Moreover, I don’t think the offer of talks is necessarily a “sign of hope,” but another fracture point between opposition groups who call for negotiations and those who urge armed groups on the ground to keep up the fight. For the Syrian Opposition Coalition, this will be a particularly dangerous balance to strike and will require very accurate reporting from their connections on the ground in order to try to effectively represent the sentiment of those who support them. One potentially ugly scenario is if the opposition strikes a deal with the regime that local anti-Assad militia groups reject on the ground.
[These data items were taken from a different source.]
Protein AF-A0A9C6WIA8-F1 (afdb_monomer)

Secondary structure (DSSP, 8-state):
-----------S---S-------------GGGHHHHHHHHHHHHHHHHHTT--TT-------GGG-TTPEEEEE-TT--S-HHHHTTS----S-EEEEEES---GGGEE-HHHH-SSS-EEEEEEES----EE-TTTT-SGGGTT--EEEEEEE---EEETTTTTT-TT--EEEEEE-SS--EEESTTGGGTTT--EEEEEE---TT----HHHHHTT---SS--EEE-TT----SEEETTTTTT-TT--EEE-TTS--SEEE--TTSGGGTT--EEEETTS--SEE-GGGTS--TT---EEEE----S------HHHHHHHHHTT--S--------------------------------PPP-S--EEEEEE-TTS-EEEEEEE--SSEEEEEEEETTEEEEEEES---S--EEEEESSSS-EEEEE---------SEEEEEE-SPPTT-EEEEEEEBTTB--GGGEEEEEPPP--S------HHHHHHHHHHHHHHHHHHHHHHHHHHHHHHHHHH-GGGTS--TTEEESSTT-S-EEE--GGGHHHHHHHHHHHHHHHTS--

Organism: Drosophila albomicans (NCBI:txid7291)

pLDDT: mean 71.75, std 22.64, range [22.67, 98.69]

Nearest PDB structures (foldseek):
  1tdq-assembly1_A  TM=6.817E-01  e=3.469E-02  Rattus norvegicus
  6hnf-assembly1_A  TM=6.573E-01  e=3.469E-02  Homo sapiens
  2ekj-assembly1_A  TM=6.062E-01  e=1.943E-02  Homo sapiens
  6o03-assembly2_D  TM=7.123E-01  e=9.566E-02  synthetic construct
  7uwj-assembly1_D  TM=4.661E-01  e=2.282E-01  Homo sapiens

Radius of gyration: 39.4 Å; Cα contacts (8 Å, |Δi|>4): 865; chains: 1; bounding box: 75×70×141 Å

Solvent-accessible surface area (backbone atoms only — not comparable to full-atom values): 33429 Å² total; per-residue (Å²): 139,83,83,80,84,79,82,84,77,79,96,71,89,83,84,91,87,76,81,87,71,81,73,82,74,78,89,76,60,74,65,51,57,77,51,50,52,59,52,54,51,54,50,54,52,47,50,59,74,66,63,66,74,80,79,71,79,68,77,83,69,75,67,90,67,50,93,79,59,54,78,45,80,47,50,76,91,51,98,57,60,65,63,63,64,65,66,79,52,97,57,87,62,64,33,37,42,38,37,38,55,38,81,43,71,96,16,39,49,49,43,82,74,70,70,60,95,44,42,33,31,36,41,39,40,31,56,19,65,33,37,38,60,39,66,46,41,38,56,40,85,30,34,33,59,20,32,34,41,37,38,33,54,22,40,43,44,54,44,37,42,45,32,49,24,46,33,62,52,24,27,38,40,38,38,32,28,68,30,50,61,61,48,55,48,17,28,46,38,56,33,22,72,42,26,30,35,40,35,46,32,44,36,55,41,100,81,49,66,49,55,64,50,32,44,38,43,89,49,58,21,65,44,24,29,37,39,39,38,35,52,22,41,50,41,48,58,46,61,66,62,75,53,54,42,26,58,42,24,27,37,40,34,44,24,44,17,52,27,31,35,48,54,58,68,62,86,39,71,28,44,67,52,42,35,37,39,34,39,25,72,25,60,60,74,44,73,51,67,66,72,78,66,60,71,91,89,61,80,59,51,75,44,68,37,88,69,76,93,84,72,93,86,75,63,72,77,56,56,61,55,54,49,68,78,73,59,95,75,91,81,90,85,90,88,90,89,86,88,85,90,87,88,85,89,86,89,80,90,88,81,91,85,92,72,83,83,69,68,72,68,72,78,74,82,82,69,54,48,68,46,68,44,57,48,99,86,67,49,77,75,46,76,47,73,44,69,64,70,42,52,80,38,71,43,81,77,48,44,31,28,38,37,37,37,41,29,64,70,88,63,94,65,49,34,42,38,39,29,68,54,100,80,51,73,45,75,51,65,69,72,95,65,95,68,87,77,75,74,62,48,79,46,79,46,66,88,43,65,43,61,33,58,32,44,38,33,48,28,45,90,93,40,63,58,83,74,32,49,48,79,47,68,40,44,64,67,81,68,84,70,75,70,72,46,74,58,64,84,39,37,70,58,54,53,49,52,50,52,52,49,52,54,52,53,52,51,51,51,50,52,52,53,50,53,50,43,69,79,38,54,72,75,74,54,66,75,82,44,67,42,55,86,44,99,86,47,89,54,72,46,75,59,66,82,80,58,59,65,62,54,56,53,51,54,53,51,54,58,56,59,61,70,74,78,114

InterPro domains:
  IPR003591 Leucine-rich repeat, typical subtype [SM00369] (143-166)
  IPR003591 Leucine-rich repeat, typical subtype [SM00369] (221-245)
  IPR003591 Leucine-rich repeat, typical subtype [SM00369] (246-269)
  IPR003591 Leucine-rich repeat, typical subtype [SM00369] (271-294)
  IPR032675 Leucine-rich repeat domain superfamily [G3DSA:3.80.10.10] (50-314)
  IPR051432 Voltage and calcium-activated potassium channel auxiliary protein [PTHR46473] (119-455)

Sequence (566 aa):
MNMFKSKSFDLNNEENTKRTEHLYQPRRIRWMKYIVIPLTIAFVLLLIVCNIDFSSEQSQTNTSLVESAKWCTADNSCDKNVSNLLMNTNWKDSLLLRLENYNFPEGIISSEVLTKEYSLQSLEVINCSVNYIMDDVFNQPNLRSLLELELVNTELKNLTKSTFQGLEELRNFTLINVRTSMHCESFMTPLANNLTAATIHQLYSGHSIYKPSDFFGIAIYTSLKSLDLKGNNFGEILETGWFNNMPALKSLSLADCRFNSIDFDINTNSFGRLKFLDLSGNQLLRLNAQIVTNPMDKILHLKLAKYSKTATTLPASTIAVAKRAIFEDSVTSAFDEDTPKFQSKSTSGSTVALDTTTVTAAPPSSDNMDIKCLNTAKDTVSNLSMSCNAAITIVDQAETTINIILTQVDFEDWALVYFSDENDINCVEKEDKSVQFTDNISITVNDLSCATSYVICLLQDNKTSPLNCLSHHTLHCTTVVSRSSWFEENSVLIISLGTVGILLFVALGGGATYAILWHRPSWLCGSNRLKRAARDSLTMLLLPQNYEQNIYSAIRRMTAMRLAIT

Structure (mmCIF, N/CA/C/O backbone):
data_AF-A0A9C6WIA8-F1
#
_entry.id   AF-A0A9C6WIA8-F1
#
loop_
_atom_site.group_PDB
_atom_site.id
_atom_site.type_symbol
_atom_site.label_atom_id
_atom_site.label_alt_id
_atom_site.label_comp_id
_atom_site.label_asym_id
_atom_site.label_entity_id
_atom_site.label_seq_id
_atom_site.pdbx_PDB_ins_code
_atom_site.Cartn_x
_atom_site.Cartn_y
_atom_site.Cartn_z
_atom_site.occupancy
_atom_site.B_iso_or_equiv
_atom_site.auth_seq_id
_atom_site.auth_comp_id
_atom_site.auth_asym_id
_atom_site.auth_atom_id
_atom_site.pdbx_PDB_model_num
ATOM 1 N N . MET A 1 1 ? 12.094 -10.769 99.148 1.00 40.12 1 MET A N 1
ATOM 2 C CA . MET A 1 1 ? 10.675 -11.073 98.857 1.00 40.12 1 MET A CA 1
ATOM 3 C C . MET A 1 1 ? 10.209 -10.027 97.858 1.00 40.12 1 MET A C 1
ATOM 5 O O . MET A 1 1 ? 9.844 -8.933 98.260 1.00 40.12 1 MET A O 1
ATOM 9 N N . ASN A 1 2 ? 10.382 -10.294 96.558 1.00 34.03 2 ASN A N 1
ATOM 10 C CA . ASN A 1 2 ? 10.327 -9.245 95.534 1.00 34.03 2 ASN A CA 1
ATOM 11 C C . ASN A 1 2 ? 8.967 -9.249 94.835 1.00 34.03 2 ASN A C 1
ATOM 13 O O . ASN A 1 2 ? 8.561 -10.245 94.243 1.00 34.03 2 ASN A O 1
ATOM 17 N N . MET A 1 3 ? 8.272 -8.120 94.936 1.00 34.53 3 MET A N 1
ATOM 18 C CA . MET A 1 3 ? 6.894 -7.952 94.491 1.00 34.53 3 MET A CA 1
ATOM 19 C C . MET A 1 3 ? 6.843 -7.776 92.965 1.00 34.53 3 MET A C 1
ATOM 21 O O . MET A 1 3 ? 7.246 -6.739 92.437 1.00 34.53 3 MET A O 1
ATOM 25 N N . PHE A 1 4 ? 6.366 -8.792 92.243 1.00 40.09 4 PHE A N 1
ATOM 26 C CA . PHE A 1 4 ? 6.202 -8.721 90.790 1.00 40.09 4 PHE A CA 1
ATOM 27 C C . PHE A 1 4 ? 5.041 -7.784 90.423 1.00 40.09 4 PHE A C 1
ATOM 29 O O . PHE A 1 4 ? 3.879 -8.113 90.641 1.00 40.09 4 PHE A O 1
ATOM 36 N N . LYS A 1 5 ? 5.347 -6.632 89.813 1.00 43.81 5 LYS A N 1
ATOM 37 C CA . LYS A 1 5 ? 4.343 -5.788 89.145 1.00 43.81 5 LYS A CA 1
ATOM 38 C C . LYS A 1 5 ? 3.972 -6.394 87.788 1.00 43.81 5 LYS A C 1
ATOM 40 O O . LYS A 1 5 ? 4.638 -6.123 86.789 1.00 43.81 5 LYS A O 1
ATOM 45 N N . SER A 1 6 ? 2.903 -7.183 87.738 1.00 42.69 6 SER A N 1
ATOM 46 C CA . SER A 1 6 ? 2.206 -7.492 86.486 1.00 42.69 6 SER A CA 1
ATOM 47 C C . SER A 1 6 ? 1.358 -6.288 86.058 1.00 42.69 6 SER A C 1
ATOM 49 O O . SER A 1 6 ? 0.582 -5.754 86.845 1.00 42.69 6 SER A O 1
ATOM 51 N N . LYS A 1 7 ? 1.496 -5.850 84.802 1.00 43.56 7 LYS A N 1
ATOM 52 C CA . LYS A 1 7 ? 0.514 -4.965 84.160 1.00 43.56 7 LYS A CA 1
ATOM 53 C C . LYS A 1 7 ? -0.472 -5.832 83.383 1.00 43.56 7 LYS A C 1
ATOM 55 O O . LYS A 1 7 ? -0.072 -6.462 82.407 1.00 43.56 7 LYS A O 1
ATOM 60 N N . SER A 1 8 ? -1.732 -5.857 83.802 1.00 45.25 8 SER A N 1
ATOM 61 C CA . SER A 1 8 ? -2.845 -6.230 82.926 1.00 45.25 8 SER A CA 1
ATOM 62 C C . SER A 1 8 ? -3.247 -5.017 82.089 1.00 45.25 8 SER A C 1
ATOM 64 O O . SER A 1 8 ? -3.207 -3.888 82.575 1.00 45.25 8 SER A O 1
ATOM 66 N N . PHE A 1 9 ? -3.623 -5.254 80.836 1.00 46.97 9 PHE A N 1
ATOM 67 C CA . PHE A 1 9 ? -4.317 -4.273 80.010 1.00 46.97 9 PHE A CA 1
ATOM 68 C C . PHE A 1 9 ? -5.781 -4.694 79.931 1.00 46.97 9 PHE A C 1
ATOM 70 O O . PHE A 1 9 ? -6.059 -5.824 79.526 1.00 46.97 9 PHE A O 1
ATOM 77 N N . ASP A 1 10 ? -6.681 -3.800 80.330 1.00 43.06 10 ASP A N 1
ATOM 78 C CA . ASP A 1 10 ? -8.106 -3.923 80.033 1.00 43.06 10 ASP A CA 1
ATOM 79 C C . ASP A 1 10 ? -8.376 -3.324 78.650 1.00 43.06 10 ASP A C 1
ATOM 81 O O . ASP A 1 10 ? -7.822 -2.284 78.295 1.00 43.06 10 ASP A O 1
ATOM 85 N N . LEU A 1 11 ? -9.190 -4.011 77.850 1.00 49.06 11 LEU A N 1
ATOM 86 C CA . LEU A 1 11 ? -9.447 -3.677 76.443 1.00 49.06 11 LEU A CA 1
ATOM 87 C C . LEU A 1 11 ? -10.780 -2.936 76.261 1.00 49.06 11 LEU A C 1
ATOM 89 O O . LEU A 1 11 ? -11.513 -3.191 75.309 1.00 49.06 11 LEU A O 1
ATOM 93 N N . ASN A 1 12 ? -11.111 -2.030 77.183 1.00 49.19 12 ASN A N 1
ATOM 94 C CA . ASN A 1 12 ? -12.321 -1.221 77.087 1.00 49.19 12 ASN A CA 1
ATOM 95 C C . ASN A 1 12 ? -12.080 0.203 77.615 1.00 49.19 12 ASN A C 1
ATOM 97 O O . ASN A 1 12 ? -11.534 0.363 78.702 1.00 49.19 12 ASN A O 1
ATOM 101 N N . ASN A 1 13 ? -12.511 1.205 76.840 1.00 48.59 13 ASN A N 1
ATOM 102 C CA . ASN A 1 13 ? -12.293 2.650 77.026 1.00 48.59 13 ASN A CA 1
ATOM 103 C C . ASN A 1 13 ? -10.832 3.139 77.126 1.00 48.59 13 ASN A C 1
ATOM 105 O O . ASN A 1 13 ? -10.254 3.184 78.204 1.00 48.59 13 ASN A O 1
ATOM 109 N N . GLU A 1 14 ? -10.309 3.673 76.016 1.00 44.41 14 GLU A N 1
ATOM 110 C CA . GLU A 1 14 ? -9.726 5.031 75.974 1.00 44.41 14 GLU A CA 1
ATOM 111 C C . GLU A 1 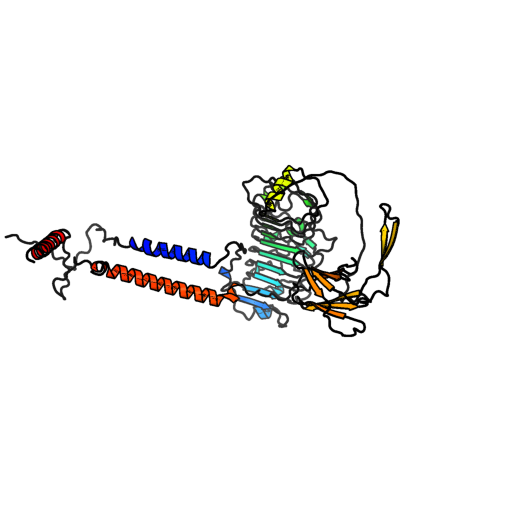14 ? -9.517 5.458 74.507 1.00 44.41 14 GLU A C 1
ATOM 113 O O . GLU A 1 14 ? -8.431 5.365 73.934 1.00 44.41 14 GLU A O 1
ATOM 118 N N . GLU A 1 15 ? -10.596 5.919 73.874 1.00 53.12 15 GLU A N 1
ATOM 119 C CA . GLU A 1 15 ? -10.500 6.707 72.645 1.00 53.12 15 GLU A CA 1
ATOM 120 C C . GLU A 1 15 ? -10.123 8.153 73.024 1.00 53.12 15 GLU A C 1
ATOM 122 O O . GLU A 1 15 ? -10.605 8.676 74.027 1.00 53.12 15 GLU A O 1
ATOM 127 N N . ASN A 1 16 ? -9.270 8.804 72.225 1.00 50.97 16 ASN A N 1
ATOM 128 C CA . ASN A 1 16 ? -8.773 10.178 72.424 1.00 50.97 16 ASN A CA 1
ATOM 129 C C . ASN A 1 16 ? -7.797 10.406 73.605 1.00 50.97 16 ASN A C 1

Above all else, I would just underscore the takeaway lesson from Sayyid al-Khoie’s death: that prominent advocates for non-violence are often targets in intense, ungoverned conflicts. Sayyid al-Khoie was irreplaceable, and you have to be very concerned when prominent Syrians put their lives on the line to help resolve conflicts, such as with long-time respected dissident Michel Kilo in Ras al-Ayn.

A paramilitary security solution?

RT: One of the biggest concerns in a post Assad Syria is security. In Iraq we saw time and time again how a lack of security hampered and decimated often badly thought out reconstruction projects. These projects might have been able to fumble along if there had been peace on the streets, but with the growing crime/ looting/ insurgency they often went nowhere fast, wasting billions in reconstruction funds.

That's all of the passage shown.